The pump is still running. The decision about whether to let it stop is, for now, still ours
The Numbers, and How Far to Trust Them
~50% of Amazon rainfall is recycled by the forest. Widely established in the moisture-recycling literature (Staal et al. and others); the forest transpires roughly 20% of rainfall directly, and total recycling across multiple events approaches half. Confidence: high on the ~half figure; the exact share varies by season and method.
20–25% deforestation threshold. Lovejoy & Nobre, Science Advances, 2018 (revised down from earlier ~40% estimates once fire and warming were included); assumes ~2.5°C warming. Confidence: high that this is the scientific consensus figure; medium on its precision — it is a modelled estimate, not a measured constant, and see the 2024 caveat below.
~17–20% already lost. Varies by source and definition: ~17% often cited basin-wide, closer to 20% for the Brazilian Amazon, ~13–14% by some forest-only methods (MAAP, TNC). Confidence: medium-high on the range; the spread reflects genuine methodological differences in what counts as ‘lost’, and all such figures should be given as a range.
Eastern/south-eastern Amazon is now a net carbon source. Gatti et al., Nature, 2021, based on aircraft air-sampling 2010–2018. The single strongest piece of evidence that part of the forest has already crossed over. Confidence: high.

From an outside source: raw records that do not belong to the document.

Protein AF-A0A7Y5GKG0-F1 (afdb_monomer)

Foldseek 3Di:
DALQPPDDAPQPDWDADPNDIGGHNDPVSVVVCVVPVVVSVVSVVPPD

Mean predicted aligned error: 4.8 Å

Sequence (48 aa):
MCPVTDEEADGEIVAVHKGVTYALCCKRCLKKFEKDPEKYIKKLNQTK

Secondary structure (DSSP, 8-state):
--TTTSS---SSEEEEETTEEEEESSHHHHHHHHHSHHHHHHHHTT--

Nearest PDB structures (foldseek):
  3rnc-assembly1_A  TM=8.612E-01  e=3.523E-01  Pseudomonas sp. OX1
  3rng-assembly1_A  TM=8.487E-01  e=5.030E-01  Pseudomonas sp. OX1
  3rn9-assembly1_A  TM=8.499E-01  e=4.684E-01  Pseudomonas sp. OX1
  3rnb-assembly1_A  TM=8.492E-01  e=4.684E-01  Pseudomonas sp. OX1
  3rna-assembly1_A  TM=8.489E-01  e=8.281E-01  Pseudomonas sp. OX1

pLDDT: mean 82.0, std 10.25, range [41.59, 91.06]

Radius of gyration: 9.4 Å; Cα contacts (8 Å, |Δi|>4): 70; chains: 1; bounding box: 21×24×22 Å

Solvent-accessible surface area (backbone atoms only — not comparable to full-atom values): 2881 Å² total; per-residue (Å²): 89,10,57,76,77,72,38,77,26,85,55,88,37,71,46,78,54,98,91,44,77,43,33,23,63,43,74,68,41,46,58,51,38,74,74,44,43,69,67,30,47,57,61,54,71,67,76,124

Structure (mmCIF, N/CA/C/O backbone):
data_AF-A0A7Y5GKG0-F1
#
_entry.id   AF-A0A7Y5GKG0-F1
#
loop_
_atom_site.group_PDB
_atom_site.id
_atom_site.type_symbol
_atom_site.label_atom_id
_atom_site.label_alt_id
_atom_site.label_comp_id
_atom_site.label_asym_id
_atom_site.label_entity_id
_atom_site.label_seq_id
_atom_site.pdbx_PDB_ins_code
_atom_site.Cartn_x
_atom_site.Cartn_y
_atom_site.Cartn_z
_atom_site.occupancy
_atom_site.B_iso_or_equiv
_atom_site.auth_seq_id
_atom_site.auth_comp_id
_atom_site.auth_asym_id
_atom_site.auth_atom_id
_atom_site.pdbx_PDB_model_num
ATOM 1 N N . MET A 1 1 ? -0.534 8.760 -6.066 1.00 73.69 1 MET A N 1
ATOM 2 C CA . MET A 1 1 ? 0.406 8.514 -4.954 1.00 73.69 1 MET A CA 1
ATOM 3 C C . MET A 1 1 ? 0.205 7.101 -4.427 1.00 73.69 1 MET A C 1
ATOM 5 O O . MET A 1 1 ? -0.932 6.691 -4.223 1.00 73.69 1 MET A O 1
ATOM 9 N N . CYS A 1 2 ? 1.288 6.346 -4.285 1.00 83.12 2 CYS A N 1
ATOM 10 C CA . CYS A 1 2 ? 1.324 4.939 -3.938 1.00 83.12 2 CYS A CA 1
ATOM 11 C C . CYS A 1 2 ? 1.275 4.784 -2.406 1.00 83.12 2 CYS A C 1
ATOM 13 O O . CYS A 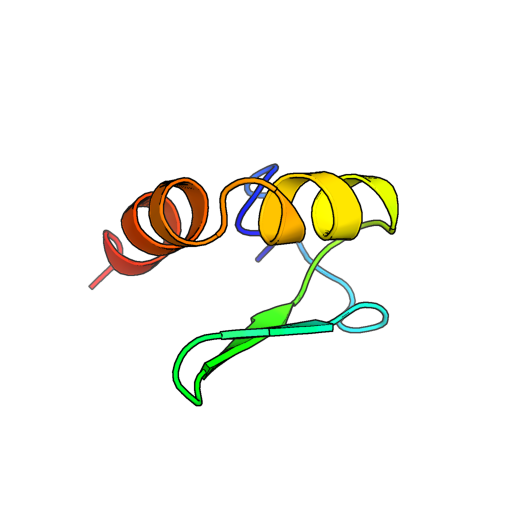1 2 ? 2.209 5.211 -1.734 1.00 83.12 2 CYS A O 1
ATOM 15 N N . PRO A 1 3 ? 0.276 4.094 -1.829 1.00 79.31 3 PRO A N 1
ATOM 16 C CA . PRO A 1 3 ? 0.155 3.875 -0.384 1.00 79.31 3 PRO A CA 1
ATOM 17 C C . PRO A 1 3 ? 1.346 3.189 0.281 1.00 79.31 3 PRO A C 1
ATOM 19 O O . PRO A 1 3 ? 1.505 3.225 1.501 1.00 79.31 3 PRO A O 1
ATOM 22 N N . VAL A 1 4 ? 2.105 2.431 -0.508 1.00 85.00 4 VAL A N 1
ATOM 23 C CA . VAL A 1 4 ? 3.127 1.515 -0.005 1.00 85.00 4 VAL A CA 1
ATOM 24 C C . VAL A 1 4 ? 4.491 2.184 0.034 1.00 85.00 4 VAL A C 1
ATOM 26 O O . VAL A 1 4 ? 5.241 1.956 0.983 1.00 85.00 4 VAL A O 1
ATOM 29 N N . THR A 1 5 ? 4.808 2.965 -0.999 1.00 82.25 5 THR A N 1
ATOM 30 C CA . THR A 1 5 ? 6.122 3.595 -1.182 1.00 82.25 5 THR A CA 1
ATOM 31 C C . THR A 1 5 ? 6.085 5.117 -1.159 1.00 82.25 5 THR A C 1
ATOM 33 O O . THR A 1 5 ? 7.151 5.712 -1.187 1.00 82.25 5 THR A O 1
ATOM 36 N N . ASP A 1 6 ? 4.905 5.736 -1.055 1.00 79.81 6 ASP A N 1
ATOM 37 C CA . ASP A 1 6 ? 4.718 7.196 -1.098 1.00 79.81 6 ASP A CA 1
ATOM 38 C C . ASP A 1 6 ? 5.086 7.840 -2.451 1.00 79.81 6 ASP A C 1
ATOM 40 O O . ASP A 1 6 ? 5.096 9.051 -2.603 1.00 79.81 6 ASP A O 1
ATOM 44 N N . GLU A 1 7 ? 5.357 7.031 -3.474 1.00 81.25 7 GLU A N 1
ATOM 45 C CA . GLU A 1 7 ? 5.749 7.511 -4.802 1.00 81.25 7 GLU A CA 1
ATOM 46 C C . GLU A 1 7 ? 4.546 7.857 -5.683 1.00 81.25 7 GLU A C 1
ATOM 48 O O . GLU A 1 7 ? 3.400 7.521 -5.381 1.00 81.25 7 GLU A O 1
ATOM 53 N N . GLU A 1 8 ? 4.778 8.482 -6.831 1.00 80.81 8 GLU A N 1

‘Not a single basin-wide tipping point; regional transitions.’ Flores et al., Nature, 2024 (‘Critical transitions in the Amazon forest system’). An important scientific update that complicates the popular single-threshold framing. Confidence: high — and deliberately included because omitting it would overstate the single-number story.

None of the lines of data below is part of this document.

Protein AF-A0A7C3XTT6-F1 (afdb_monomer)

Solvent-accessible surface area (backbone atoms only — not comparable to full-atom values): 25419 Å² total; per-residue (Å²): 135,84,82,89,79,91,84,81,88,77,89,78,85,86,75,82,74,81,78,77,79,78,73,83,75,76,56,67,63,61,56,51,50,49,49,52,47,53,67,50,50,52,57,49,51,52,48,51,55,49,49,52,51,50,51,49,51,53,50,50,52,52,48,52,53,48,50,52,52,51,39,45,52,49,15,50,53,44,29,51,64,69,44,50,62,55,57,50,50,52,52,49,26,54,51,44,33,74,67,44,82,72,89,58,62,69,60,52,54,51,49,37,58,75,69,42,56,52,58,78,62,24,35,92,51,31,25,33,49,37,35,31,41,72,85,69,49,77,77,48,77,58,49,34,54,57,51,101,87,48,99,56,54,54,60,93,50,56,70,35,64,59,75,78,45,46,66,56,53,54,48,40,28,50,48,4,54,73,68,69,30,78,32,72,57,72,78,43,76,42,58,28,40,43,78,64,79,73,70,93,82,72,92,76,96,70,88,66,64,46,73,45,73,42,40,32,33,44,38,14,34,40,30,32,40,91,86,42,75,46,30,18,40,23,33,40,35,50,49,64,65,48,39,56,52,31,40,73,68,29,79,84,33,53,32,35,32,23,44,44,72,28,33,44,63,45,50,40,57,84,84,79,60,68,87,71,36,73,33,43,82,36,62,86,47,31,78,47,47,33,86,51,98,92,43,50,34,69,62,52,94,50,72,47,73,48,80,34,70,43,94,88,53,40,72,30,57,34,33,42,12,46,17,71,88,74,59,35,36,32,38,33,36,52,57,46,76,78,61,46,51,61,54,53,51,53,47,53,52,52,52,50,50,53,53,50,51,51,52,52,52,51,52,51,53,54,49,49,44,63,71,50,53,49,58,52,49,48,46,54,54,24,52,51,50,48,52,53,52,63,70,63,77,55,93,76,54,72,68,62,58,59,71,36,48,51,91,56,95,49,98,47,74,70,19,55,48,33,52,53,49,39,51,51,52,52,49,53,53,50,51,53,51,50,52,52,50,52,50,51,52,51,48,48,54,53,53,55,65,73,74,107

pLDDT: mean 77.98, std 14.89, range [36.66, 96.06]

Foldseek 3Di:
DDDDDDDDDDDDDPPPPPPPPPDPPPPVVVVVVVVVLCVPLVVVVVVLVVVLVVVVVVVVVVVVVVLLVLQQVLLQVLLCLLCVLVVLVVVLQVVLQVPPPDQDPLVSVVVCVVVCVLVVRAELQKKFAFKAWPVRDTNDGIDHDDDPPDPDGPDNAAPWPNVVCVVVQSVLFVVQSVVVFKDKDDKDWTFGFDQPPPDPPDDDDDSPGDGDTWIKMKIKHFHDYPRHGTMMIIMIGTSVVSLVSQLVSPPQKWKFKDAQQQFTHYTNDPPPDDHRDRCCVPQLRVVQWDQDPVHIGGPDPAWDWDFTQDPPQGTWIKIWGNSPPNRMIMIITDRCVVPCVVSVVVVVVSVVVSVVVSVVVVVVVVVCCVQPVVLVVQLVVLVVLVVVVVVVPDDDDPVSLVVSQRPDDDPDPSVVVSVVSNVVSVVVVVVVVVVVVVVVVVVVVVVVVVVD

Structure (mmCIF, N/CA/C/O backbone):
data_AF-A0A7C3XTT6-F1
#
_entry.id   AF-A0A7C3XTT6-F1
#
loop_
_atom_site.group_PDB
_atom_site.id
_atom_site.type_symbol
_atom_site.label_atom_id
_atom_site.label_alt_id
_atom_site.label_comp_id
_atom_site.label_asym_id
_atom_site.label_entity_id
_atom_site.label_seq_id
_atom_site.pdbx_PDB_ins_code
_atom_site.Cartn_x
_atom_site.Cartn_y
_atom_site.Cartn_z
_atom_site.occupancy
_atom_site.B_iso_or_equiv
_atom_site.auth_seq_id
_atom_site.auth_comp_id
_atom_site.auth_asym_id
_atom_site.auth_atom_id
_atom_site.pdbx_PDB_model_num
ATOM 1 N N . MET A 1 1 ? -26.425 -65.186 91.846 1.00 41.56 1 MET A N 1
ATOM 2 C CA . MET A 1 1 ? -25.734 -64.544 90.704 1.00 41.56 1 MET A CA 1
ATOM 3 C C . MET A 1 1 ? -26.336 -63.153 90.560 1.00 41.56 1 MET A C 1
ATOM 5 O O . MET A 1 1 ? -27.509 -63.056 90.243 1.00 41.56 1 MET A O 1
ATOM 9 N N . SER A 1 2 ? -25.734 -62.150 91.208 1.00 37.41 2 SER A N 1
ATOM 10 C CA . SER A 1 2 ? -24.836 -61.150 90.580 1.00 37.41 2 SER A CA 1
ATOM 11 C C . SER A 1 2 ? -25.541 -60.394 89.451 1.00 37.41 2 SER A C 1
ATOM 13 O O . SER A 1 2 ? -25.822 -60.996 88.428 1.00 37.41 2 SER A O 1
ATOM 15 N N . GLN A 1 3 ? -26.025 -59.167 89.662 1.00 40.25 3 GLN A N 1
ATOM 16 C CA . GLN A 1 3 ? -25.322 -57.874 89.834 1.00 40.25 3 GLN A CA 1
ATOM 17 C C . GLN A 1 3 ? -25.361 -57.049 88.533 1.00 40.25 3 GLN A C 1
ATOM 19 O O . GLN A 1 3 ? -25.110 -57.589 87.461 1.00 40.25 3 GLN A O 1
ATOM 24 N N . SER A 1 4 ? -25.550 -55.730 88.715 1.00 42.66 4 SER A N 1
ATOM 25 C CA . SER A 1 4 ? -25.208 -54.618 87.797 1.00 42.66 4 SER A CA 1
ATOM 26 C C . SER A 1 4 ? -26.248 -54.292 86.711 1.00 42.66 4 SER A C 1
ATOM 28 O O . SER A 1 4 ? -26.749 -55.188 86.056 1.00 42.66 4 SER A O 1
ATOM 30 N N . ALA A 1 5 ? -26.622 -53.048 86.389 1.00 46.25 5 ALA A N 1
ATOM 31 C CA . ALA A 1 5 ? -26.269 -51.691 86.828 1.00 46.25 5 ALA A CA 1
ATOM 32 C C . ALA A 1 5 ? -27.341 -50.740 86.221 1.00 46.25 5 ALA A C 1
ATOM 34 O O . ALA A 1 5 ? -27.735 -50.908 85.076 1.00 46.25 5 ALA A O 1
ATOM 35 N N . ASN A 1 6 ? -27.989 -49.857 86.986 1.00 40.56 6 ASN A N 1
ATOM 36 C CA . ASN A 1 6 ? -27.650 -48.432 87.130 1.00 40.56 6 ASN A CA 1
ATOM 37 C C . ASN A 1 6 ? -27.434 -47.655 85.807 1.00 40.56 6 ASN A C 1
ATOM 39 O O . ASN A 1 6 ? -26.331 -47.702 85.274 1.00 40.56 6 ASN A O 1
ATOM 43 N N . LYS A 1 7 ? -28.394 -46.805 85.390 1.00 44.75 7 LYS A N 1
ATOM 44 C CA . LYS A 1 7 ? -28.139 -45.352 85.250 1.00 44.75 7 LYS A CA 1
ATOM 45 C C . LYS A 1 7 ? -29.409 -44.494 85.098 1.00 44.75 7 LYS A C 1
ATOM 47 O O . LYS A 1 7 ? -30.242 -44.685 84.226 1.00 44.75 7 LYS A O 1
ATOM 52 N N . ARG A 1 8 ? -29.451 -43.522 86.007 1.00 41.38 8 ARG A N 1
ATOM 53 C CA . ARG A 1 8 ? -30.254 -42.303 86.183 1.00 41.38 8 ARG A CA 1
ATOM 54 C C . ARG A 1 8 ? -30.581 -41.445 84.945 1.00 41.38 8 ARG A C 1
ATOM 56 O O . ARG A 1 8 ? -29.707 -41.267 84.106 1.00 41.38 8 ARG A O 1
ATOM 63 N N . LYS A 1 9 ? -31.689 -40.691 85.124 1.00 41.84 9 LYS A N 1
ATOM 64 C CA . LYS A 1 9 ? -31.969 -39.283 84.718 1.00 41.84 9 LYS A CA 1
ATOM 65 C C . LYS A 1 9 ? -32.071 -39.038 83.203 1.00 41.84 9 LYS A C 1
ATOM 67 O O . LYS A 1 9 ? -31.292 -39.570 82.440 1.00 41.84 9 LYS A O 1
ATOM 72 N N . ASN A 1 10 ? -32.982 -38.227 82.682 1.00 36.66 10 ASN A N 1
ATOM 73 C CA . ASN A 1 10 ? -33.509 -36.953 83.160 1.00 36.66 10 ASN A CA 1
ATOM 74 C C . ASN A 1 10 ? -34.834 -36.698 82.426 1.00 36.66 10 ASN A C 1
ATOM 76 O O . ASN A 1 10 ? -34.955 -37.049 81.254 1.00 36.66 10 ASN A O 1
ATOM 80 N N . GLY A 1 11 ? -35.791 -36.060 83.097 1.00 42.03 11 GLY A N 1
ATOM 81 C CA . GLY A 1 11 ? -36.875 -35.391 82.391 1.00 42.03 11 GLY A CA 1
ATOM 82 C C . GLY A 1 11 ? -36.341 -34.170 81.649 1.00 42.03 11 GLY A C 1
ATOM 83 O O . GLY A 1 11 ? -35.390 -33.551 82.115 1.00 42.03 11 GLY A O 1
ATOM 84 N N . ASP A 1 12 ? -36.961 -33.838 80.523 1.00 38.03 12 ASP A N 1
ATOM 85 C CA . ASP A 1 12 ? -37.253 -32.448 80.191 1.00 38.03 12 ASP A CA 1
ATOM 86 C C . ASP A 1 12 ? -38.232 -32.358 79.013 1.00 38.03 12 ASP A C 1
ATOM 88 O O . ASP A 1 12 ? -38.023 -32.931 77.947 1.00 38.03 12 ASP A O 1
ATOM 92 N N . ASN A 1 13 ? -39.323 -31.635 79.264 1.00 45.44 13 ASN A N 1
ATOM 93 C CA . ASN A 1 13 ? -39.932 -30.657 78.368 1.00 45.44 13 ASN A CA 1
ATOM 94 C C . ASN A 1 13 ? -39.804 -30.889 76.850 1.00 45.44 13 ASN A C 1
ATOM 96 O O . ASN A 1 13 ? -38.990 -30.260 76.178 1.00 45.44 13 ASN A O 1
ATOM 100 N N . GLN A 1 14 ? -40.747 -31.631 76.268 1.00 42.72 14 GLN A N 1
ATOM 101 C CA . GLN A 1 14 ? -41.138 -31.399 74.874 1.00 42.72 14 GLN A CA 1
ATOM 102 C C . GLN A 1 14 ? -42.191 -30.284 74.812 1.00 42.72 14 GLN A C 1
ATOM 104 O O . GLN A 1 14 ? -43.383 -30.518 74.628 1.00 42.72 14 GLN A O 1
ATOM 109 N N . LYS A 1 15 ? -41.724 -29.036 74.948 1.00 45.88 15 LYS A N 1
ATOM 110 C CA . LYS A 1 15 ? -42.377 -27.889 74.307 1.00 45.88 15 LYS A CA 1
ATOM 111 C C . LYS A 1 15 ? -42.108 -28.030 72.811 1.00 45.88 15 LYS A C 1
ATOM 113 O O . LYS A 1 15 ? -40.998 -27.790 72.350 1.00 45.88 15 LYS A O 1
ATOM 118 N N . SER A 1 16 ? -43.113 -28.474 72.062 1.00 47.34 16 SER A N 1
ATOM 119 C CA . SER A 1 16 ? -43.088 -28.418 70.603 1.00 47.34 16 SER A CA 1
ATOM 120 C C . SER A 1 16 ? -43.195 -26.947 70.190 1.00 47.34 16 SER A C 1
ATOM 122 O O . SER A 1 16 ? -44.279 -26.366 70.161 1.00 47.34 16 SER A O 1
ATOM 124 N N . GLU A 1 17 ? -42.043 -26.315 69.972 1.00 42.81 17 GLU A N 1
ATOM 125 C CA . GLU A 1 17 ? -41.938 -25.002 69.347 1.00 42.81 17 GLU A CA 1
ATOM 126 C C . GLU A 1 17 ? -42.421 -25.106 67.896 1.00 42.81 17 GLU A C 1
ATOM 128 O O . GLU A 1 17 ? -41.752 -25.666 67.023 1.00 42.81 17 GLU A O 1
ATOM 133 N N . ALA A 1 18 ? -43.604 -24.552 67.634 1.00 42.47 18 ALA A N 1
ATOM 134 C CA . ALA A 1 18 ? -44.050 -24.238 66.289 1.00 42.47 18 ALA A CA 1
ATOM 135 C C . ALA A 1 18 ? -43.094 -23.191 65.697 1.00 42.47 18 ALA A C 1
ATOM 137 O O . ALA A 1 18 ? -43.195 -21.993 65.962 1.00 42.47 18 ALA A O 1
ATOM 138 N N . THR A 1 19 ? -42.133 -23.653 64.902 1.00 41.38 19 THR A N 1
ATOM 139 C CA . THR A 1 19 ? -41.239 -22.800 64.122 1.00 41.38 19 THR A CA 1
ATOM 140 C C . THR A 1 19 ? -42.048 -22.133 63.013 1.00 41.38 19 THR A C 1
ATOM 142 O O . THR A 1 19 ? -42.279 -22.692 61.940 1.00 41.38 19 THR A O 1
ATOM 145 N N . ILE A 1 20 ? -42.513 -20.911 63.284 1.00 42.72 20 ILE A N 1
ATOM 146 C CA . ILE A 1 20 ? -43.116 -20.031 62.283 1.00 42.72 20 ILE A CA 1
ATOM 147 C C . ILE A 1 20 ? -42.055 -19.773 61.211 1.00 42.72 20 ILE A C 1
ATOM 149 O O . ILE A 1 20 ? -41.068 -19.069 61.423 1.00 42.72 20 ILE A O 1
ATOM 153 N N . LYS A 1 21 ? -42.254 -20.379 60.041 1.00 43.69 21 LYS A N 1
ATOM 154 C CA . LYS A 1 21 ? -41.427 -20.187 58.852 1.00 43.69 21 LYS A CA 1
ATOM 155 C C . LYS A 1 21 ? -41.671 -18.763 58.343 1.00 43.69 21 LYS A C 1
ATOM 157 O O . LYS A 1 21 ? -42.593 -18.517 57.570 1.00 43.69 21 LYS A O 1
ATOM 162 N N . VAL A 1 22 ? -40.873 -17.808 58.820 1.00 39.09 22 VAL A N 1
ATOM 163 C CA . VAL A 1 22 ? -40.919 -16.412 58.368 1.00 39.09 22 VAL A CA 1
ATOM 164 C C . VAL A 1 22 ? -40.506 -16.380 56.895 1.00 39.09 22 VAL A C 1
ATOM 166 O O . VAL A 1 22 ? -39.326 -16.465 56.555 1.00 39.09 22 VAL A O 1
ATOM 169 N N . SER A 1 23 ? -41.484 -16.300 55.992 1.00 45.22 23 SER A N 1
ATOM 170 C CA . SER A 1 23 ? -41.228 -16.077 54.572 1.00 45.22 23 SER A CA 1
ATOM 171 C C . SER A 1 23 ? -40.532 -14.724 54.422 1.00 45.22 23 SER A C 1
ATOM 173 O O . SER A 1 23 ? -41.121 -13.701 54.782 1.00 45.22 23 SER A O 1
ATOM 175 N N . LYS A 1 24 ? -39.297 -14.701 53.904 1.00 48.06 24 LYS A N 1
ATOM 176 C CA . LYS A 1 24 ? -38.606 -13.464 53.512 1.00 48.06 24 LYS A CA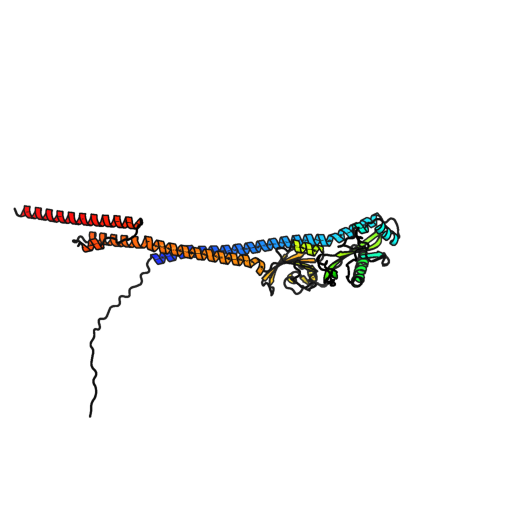 1
ATOM 177 C C . LYS A 1 24 ? -39.486 -12.722 52.502 1.00 48.06 24 LYS A C 1
ATOM 179 O O . LYS A 1 24 ? -39.480 -13.040 51.317 1.00 48.06 24 LYS A O 1
ATOM 184 N N . ARG A 1 25 ? -40.271 -11.750 52.971 1.00 48.94 25 ARG A N 1
ATOM 185 C CA . ARG A 1 25 ? -40.963 -10.800 52.103 1.00 48.94 25 ARG A CA 1
ATOM 186 C C . ARG A 1 25 ? -39.882 -9.935 51.474 1.00 48.94 25 ARG A C 1
ATOM 188 O O . ARG A 1 25 ? -39.338 -9.049 52.127 1.00 48.94 25 ARG A O 1
ATOM 195 N N . TYR A 1 26 ? -39.526 -10.232 50.229 1.00 52.47 26 TYR A N 1
ATOM 196 C CA . TYR A 1 26 ? -38.726 -9.314 49.434 1.00 52.47 26 TYR A CA 1
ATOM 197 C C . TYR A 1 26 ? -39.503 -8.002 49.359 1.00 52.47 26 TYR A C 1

2004–2012: deforestation cut ~80%. Well documented; attributed to INPE monitoring, IBAMA enforcement, the soy moratorium, protected-area expansion and credit restrictions. Confidence: high.
2023–2026 recovery. INPE PRODES: Amazon deforestation down ~11% in the year to July 2025 (5,796 km², third-lowest since 1988); down ~50% versus 2022; first half of 2026 the lowest for that period in a decade (1,295 km²). Burned area down ~45% in the year to Sept 2025. Confidence: high — official INPE data, corroborated by independent monitors (Imazon, MapBiomas). Note Mato Grosso rose even as most states fell.
COP30 / Tropical Forest Forever Facility. Proposed ~$125bn fund, potentially ~$4bn/year for 70+ nations; hosted at Belém, 2025. Confidence: medium on the figures and future — a proposal whose financing was unresolved at the time of writing. Date-stamp it.
To Go Deeper
Lovejoy, T. E., & Nobre, C. (2018). Amazon tipping point. Science Advances, 4(2), eaat2340. The paper that set the 20–25% threshold.
Gatti, L. V., et al. (2021). Amazonia as a carbon source linked to deforestation and climate change. Nature, 595, 388–393. The air-sampling study showing the eastern Amazon has flipped.
Flores, B. M., et al. (2024). Critical transitions in the Amazon forest system. Nature, 626, 555–564. The essential recent update — read it against the single-threshold framing.
Instituto Nacional de Pesquisas Espaciais (INPE), PRODES and DETER systems. The authoritative, near-real-time record of Brazilian Amazon deforestation and degradation.